• **WORK ORDER**:
Once the line containing "ATOM 115 C CA" is located, output it and every line after it through the end of the records, exactly as written and nothing else.

[Items from a data source]
● ● ● ●

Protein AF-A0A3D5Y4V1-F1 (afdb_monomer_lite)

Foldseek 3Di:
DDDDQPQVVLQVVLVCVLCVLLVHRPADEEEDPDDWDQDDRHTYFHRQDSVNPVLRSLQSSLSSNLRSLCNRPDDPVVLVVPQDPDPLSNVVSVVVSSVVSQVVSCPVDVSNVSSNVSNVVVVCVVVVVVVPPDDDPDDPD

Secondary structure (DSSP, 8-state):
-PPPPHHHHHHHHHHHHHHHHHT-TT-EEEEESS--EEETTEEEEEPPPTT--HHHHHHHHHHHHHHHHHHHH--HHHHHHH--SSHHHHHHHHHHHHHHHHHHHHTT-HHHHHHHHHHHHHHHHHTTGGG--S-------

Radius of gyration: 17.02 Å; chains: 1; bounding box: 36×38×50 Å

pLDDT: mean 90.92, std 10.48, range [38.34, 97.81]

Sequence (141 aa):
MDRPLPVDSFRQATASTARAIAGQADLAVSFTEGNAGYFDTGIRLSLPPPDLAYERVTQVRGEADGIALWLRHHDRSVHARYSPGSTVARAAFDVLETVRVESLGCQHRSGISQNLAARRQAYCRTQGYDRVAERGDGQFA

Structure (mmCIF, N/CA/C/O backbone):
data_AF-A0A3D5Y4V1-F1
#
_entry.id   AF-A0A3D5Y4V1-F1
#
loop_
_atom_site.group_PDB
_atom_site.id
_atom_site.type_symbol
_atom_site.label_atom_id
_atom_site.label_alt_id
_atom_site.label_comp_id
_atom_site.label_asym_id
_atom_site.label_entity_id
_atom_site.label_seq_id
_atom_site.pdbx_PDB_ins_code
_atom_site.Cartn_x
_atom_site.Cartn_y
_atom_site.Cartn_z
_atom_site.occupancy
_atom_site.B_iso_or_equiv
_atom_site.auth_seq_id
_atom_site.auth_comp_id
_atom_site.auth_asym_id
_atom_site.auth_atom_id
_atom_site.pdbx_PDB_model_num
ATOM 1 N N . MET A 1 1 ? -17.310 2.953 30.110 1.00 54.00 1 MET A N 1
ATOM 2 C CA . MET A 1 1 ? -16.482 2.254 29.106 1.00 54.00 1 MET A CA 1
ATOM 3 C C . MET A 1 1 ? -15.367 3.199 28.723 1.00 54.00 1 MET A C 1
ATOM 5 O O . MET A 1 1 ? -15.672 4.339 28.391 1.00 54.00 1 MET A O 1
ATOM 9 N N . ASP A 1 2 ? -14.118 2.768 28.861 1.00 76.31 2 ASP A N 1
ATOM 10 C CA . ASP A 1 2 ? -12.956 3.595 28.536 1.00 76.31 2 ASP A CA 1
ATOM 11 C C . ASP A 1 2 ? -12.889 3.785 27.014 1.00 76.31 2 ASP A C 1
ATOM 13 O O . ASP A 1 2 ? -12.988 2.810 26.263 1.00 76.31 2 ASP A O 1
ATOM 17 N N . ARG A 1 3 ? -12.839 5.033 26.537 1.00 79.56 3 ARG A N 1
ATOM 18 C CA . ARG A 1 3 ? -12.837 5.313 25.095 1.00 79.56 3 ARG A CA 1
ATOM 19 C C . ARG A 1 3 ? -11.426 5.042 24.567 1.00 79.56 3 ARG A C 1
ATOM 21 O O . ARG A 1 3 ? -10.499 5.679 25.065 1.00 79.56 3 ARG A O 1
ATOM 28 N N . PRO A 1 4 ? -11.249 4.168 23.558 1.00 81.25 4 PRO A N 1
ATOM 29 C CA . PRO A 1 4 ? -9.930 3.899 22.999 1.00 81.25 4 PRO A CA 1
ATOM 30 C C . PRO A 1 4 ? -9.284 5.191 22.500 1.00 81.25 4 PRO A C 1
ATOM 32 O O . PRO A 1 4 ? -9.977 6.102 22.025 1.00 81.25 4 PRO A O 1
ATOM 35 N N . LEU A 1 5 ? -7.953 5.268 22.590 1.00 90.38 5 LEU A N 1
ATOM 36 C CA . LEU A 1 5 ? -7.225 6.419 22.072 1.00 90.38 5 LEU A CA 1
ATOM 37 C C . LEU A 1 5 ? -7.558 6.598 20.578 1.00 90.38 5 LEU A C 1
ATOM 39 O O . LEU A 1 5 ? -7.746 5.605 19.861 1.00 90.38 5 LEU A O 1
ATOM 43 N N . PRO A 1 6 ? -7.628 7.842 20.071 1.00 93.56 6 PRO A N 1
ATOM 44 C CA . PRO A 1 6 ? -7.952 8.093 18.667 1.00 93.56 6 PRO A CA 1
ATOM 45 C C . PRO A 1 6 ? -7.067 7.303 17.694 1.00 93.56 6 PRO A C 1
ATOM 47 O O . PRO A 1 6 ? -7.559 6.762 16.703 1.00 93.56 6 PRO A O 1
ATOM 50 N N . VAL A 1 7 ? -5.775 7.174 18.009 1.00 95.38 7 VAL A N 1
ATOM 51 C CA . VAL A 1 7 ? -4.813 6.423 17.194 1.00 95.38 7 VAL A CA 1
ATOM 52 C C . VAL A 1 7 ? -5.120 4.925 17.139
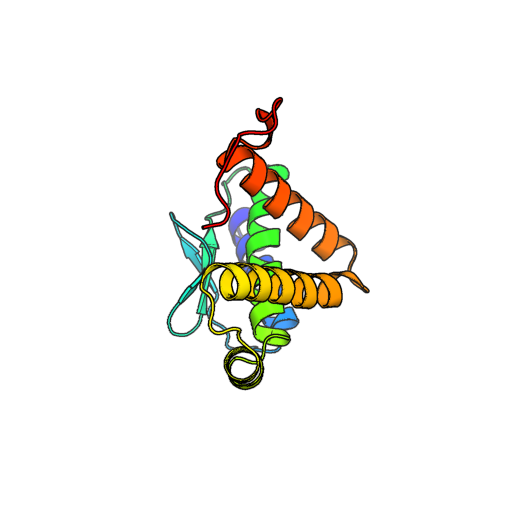 1.00 95.38 7 VAL A C 1
ATOM 54 O O . VAL A 1 7 ? -4.994 4.318 16.076 1.00 95.38 7 VAL A O 1
ATOM 57 N N . ASP A 1 8 ? -5.598 4.331 18.232 1.00 94.69 8 ASP A N 1
ATOM 58 C CA . ASP A 1 8 ? -5.961 2.912 18.273 1.00 94.69 8 ASP A CA 1
ATOM 59 C C . ASP A 1 8 ? -7.231 2.652 17.464 1.00 94.69 8 ASP A C 1
ATOM 61 O O . ASP A 1 8 ? -7.289 1.703 16.681 1.00 94.69 8 ASP A O 1
ATOM 65 N N . SER A 1 9 ? -8.205 3.562 17.557 1.00 95.56 9 SER A N 1
ATOM 66 C CA . SER A 1 9 ? -9.413 3.526 16.724 1.00 95.56 9 SER A CA 1
ATOM 67 C C . SER A 1 9 ? -9.067 3.623 15.235 1.00 95.56 9 SER A C 1
ATOM 69 O O . SER A 1 9 ? -9.594 2.865 14.419 1.00 95.56 9 SER A O 1
ATOM 71 N N . PHE A 1 10 ? -8.137 4.511 14.871 1.00 96.56 10 PHE A N 1
ATOM 72 C CA . PHE A 1 10 ? -7.654 4.644 13.497 1.00 96.56 10 PHE A CA 1
ATOM 73 C C . PHE A 1 10 ? -6.955 3.369 13.001 1.00 96.56 10 PHE A C 1
ATOM 75 O O . PHE A 1 10 ? -7.236 2.902 11.892 1.00 96.56 10 PHE A O 1
ATOM 82 N N . ARG A 1 11 ? -6.072 2.775 13.818 1.00 97.00 11 ARG A N 1
ATOM 83 C CA . ARG A 1 11 ? -5.379 1.517 13.493 1.00 97.00 11 ARG A CA 1
ATOM 84 C C . ARG A 1 11 ? -6.371 0.378 13.287 1.00 97.00 11 ARG A C 1
ATOM 86 O O . ARG A 1 11 ? -6.290 -0.325 12.280 1.00 97.00 11 ARG A O 1
ATOM 93 N N . GLN A 1 12 ? -7.337 0.233 14.193 1.00 96.75 12 GLN A N 1
ATOM 94 C CA . GLN A 1 12 ? -8.369 -0.797 14.111 1.00 96.75 12 GLN A CA 1
ATOM 95 C C . GLN A 1 12 ? -9.248 -0.623 12.867 1.00 96.75 12 GLN A C 1
ATOM 97 O O . GLN A 1 12 ? -9.434 -1.578 12.114 1.00 96.75 12 GLN A O 1
ATOM 102 N N . ALA A 1 13 ? -9.752 0.588 12.611 1.00 97.00 13 ALA A N 1
ATOM 103 C CA . ALA A 1 13 ? -10.558 0.877 11.426 1.00 97.00 13 ALA A CA 1
ATOM 104 C C . ALA A 1 13 ? -9.773 0.613 10.134 1.00 97.00 13 ALA A C 1
ATOM 106 O O . ALA A 1 13 ? -10.298 0.025 9.183 1.00 97.00 13 ALA A O 1
ATOM 107 N N . THR A 1 14 ? -8.493 0.993 10.114 1.00 97.62 14 THR A N 1
ATOM 108 C CA . THR A 1 14 ? -7.622 0.775 8.960 1.00 97.62 14 THR A CA 1
ATOM 109 C C . THR A 1 14 ? -7.386 -0.701 8.698 1.00 97.62 14 THR A C 1
ATOM 111 O O . THR A 1 14 ? -7.581 -1.145 7.567 1.00 97.62 14 THR A O 1
ATOM 114 N N . ALA A 1 15 ? -7.063 -1.468 9.740 1.00 97.81 15 ALA A N 1
ATOM 115 C CA . ALA A 1 15 ? -6.885 -2.907 9.644 1.00 97.81 15 ALA A CA 1
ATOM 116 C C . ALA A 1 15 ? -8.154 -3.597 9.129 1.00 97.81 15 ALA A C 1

● ● ● ●

• **RESULT OF THIS EXERCISE**:
ATOM 115 C CA . ALA A 1 15 ? -6.885 -2.907 9.644 1.00 97.81 15 ALA A CA 1
ATOM 116 C C . ALA A 1 15 ? -8.154 -3.597 9.129 1.00 97.81 15 ALA A C 1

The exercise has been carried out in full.